- The Government has re-introduced the Therapeutic Products Bill, regulating low-risk natural health products.
- It creates a regulatory authority potentially affecting at least 50% of Kiwis.
- Concern about overreach was a factor in previous legislation being withdrawn.
- Traditional Māori medicinal practices (raongā) will be exempt, but that may have pros and cons.
What is the Therapeutic Products Bill?
The Government has introduced the Therapeutic Products Bill. The proposed bill will control all aspects of natural health products (NHPs), regulating them in their own category. The bill replaces the Medicines Act 1981 and Dietary Supplements Regulations 1985.
NHPs that could end up being regulated run the whole gamut, including vitamin and mineral supplements, homeopathic remedies, and some remedies based on animal products, such as fish oil capsules. NHPs are used by over 50% of the population.
Why do we need it?
Currently some supplements, at higher concentrations, would be categorised as medicines. That would require regulation under the Medicines Act. Conversely, dietary supplements under the current regime are classified as “foods” and are therefore exempt from testing for efficacy or toxicity.
Also, many NHPs are promoted with vague marketing terms because current laws don’t allow manufacturers to make explicit therapeutic claims even with supportive clinical evidence.
The bill will also regulate the imports and exports of NHPs, which may boost the big players that already deal with similar restrictions or boost the export market with additional credibility, but are more likely to hurt smaller businesses.
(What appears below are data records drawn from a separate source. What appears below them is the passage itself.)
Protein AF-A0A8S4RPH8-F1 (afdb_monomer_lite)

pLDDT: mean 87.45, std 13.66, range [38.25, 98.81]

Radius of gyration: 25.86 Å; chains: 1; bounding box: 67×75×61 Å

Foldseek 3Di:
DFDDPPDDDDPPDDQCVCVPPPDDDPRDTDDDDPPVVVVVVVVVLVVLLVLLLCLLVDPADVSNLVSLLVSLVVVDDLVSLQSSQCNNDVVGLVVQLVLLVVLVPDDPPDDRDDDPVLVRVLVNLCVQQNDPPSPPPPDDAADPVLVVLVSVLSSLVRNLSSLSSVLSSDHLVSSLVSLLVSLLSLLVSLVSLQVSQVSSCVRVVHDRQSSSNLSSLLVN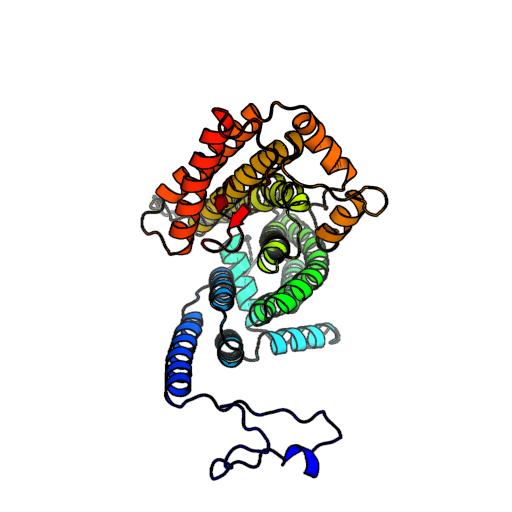LVSLLSNLLSCLLVVVDDLLLLLVSLVCLQPPSLVVNLVSSVSRLVSSVVVVVVVCVVVVDPDDDPDDSPCPVVSLVSLLSNLLSLLVNLLSLLCVLLLLGDDDDPVVDDPQVVVCVSCVSQQSHPVHDQHPVNVCVVCVVSNPDNSLVSLVSSLVSLVVSLVSLVVDPDDDLVSVLSNVQSVQSSVVSVCVSVVNCSVPSHHWDFQCPSPSRRGRTHDD

InterPro domains:
  IPR007244 NAA35-like [PTHR21373] (7-439)
  IPR057982 NAA35-like, TPR repeats [PF25789] (52-437)

Organism: NCBI:txid348720

Structure (mmCIF, N/CA/C/O backbone):
data_AF-A0A8S4RPH8-F1
#
_entry.id   AF-A0A8S4RPH8-F1
#
loop_
_atom_site.group_PDB
_atom_site.id
_atom_site.type_symbol
_atom_site.label_atom_id
_atom_site.label_alt_id
_atom_site.label_comp_id
_atom_site.label_asym_id
_atom_site.label_entity_id
_atom_site.label_seq_id
_atom_site.pdbx_PDB_ins_code
_atom_site.Cartn_x
_atom_site.Cartn_y
_atom_site.Cartn_z
_atom_site.occupancy
_atom_site.B_iso_or_equiv
_atom_site.auth_seq_id
_atom_site.auth_comp_id
_atom_site.auth_asym_id
_atom_site.auth_atom_id
_atom_site.pdbx_PDB_model_num
ATOM 1 N N . MET A 1 1 ? -29.205 -25.670 -6.471 1.00 46.91 1 MET A N 1
ATOM 2 C CA . MET A 1 1 ? -29.611 -26.889 -5.731 1.00 46.91 1 MET A CA 1
ATOM 3 C C . MET A 1 1 ? -28.368 -27.676 -5.351 1.00 46.91 1 MET A C 1
ATOM 5 O O . MET A 1 1 ? -27.483 -27.818 -6.190 1.00 46.91 1 MET A O 1
ATOM 9 N N . CYS A 1 2 ? -28.270 -28.148 -4.106 1.00 42.94 2 CYS A N 1
ATOM 10 C CA . CYS A 1 2 ? -27.351 -29.239 -3.774 1.00 42.94 2 CYS A CA 1
ATOM 11 C C . CYS A 1 2 ? -28.003 -30.526 -4.276 1.00 42.94 2 CYS A C 1
ATOM 13 O O . CYS A 1 2 ? -29.125 -30.809 -3.869 1.00 42.94 2 CYS A O 1
ATOM 15 N N . ILE A 1 3 ? -27.343 -31.258 -5.171 1.00 52.00 3 ILE A N 1
ATOM 16 C CA . ILE A 1 3 ? -27.846 -32.563 -5.604 1.00 52.00 3 ILE A CA 1
ATOM 17 C C . ILE A 1 3 ? -27.458 -33.559 -4.515 1.00 52.00 3 ILE A C 1
ATOM 19 O O . ILE A 1 3 ? -26.295 -33.945 -4.426 1.00 52.00 3 ILE A O 1
ATOM 23 N N . THR A 1 4 ? -28.391 -33.887 -3.627 1.00 50.34 4 THR A N 1
ATOM 24 C CA . THR A 1 4 ? -28.255 -34.999 -2.678 1.00 50.34 4 THR A CA 1
ATOM 25 C C . THR A 1 4 ? -28.663 -36.300 -3.366 1.00 50.34 4 THR A C 1
ATOM 27 O O . THR A 1 4 ? -29.328 -36.266 -4.403 1.00 50.34 4 THR A O 1
ATOM 30 N N . ALA A 1 5 ? -28.282 -37.447 -2.794 1.00 52.72 5 ALA A N 1
ATOM 31 C CA . ALA A 1 5 ? -28.662 -38.765 -3.314 1.00 52.72 5 ALA A CA 1
ATOM 32 C C . ALA A 1 5 ? -30.190 -38.934 -3.491 1.00 52.72 5 ALA A C 1
ATOM 34 O O . ALA A 1 5 ? -30.614 -39.683 -4.363 1.00 52.72 5 ALA A O 1
ATOM 35 N N . ASP A 1 6 ? -30.989 -38.172 -2.734 1.00 53.50 6 ASP A N 1
ATOM 36 C CA . ASP A 1 6 ? -32.458 -38.223 -2.740 1.00 53.50 6 ASP A CA 1
ATOM 37 C C . ASP A 1 6 ? -33.131 -37.181 -3.657 1.00 53.50 6 ASP A C 1
ATOM 39 O O . ASP A 1 6 ? -34.357 -37.093 -3.707 1.00 53.50 6 ASP A O 1
ATOM 43 N N . SER A 1 7 ? -32.363 -36.350 -4.371 1.00 56.56 7 SER A N 1
ATOM 44 C CA . SER A 1 7 ? -32.926 -35.370 -5.314 1.00 56.56 7 SER A CA 1
ATOM 45 C C . SER A 1 7 ? -33.059 -35.965 -6.725 1.00 56.56 7 SER A C 1
ATOM 47 O O . SER A 1 7 ? -32.158 -36.694 -7.145 1.00 56.56 7 SER A O 1
ATOM 49 N N . PRO A 1 8 ? -34.144 -35.674 -7.482 1.00 59.94 8 PRO A N 1
ATOM 50 C CA . PRO A 1 8 ? -34.321 -36.213 -8.828 1.00 59.94 8 PRO A CA 1
ATOM 51 C C . PRO A 1 8 ? -33.111 -35.853 -9.686 1.00 59.94 8 PRO A C 1
ATOM 53 O O . PRO A 1 8 ? -32.756 -34.676 -9.779 1.00 59.94 8 PRO A O 1
ATOM 56 N N . ASN A 1 9 ? -32.470 -36.862 -10.280 1.00 61.53 9 ASN A N 1
ATOM 57 C CA . ASN A 1 9 ? -31.233 -36.663 -11.021 1.00 61.53 9 ASN A CA 1
ATOM 58 C C . ASN A 1 9 ? -31.468 -35.667 -12.176 1.00 61.53 9 ASN A C 1
ATOM 60 O O . ASN A 1 9 ? -32.284 -35.959 -13.059 1.00 61.53 9 ASN A O 1
ATOM 64 N N . PRO A 1 10 ? -30.817 -34.486 -12.194 1.00 65.88 10 PRO A N 1
ATOM 65 C CA . PRO A 1 10 ? -30.970 -33.571 -13.312 1.00 65.88 10 PRO A CA 1
ATOM 66 C C . PRO A 1 10 ? -30.472 -34.249 -14.591 1.00 65.88 10 PRO A C 1
ATOM 68 O O . PRO A 1 10 ? -29.350 -34.750 -14.641 1.00 65.88 10 PRO A O 1
ATOM 71 N N . ILE A 1 11 ? -31.320 -34.267 -15.625 1.00 68.69 11 ILE A N 1
ATOM 72 C CA . ILE A 1 11 ? -31.035 -34.918 -16.912 1.00 68.69 11 ILE A CA 1
ATOM 73 C C . ILE A 1 11 ? -29.641 -34.504 -17.409 1.00 68.69 11 ILE A C 1
ATOM 75 O O . ILE A 1 11 ? -29.354 -33.315 -17.556 1.00 68.69 11 ILE A O 1
ATOM 79 N N . GLY A 1 12 ? -28.781 -35.494 -17.662 1.00 76.06 12 GLY A N 1
ATOM 80 C CA . GLY A 1 12 ? -27.424 -35.296 -18.180 1.00 76.06 12 GLY A CA 1
ATOM 81 C C . GLY A 1 12 ? -26.321 -35.102 -17.129 1.00 76.06 12 GLY A C 1
ATOM 82 O O . GLY A 1 12 ? -25.168 -34.932 -17.517 1.00 76.06 12 GLY A O 1
ATOM 83 N N . PHE A 1 13 ? -26.625 -35.153 -15.828 1.00 74.94 13 PHE A N 1
ATOM 84 C CA . PHE A 1 13 ? -25.622 -35.137 -14.756 1.00 74.94 13 PHE A CA 1
ATOM 85 C C . PHE A 1 13 ? -25.582 -36.489 -14.025 1.00 74.94 13 PHE A C 1
ATOM 87 O O . PHE A 1 13 ? -26.614 -37.101 -13.788 1.00 74.94 13 PHE A O 1
ATOM 94 N N . GLU A 1 14 ? -24.388 -36.966 -13.662 1.00 74.94 14 GLU A N 1
ATOM 95 C CA . GLU A 1 14 ? -24.196 -38.169 -12.834 1.00 74.94 14 GLU A CA 1
ATOM 96 C C . GLU A 1 14 ? -23.436 -37.773 -11.555 1.00 74.94 14 GLU A C 1
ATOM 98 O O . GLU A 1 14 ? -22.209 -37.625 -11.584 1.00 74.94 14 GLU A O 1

A new regulatory body under MoH
Enforcement will be through a new regulatory unit with a regulator appointed by the Ministry of Health’s director general. The regulator will be responsible for the safety, quality, and efficacy of NHPs.
The regulator will also have the capability to determine criminal offences and the power to issue fines.
Concerns about the bill’s implications
From a health and safety perspective, there is little evidence NHPs pose a serious health risk to consumers under the current regime. There’s also concern that added regulatory costs may be passed onto the consumer.
Also, critics contend the bill doesn’t clearly specify what factors should influence regulatory and enforcement decisions. The risk of a new regulatory body with considerable sway, including what products are covered and what are not, means there is risk of governmental overreach and mission creep.
Traditional Māori health practices exempt
However, that concern does not extend to traditional Māori medicinal practices (rongoā Māori) because those NHPs are exempt from the bill. The Government has enacted a workstream to look at rongoā separately.
That said, by staying out of the regulatory framework, the Government is concerned Māori practitioners may miss out on lucrative export markets.
Associate Health Minister Peeni Henare says “Officials within the workstream will analyse the Therapeutic Products Bill to identify any gaps and opportunities to protect rongoā Māori, assure whānau safety, and ensure access to the export market for practitioners.”
The Government is also considering questions regarding intellectual property rights, if exported.
The public has until 15 February 2023 to submit comments on the bill.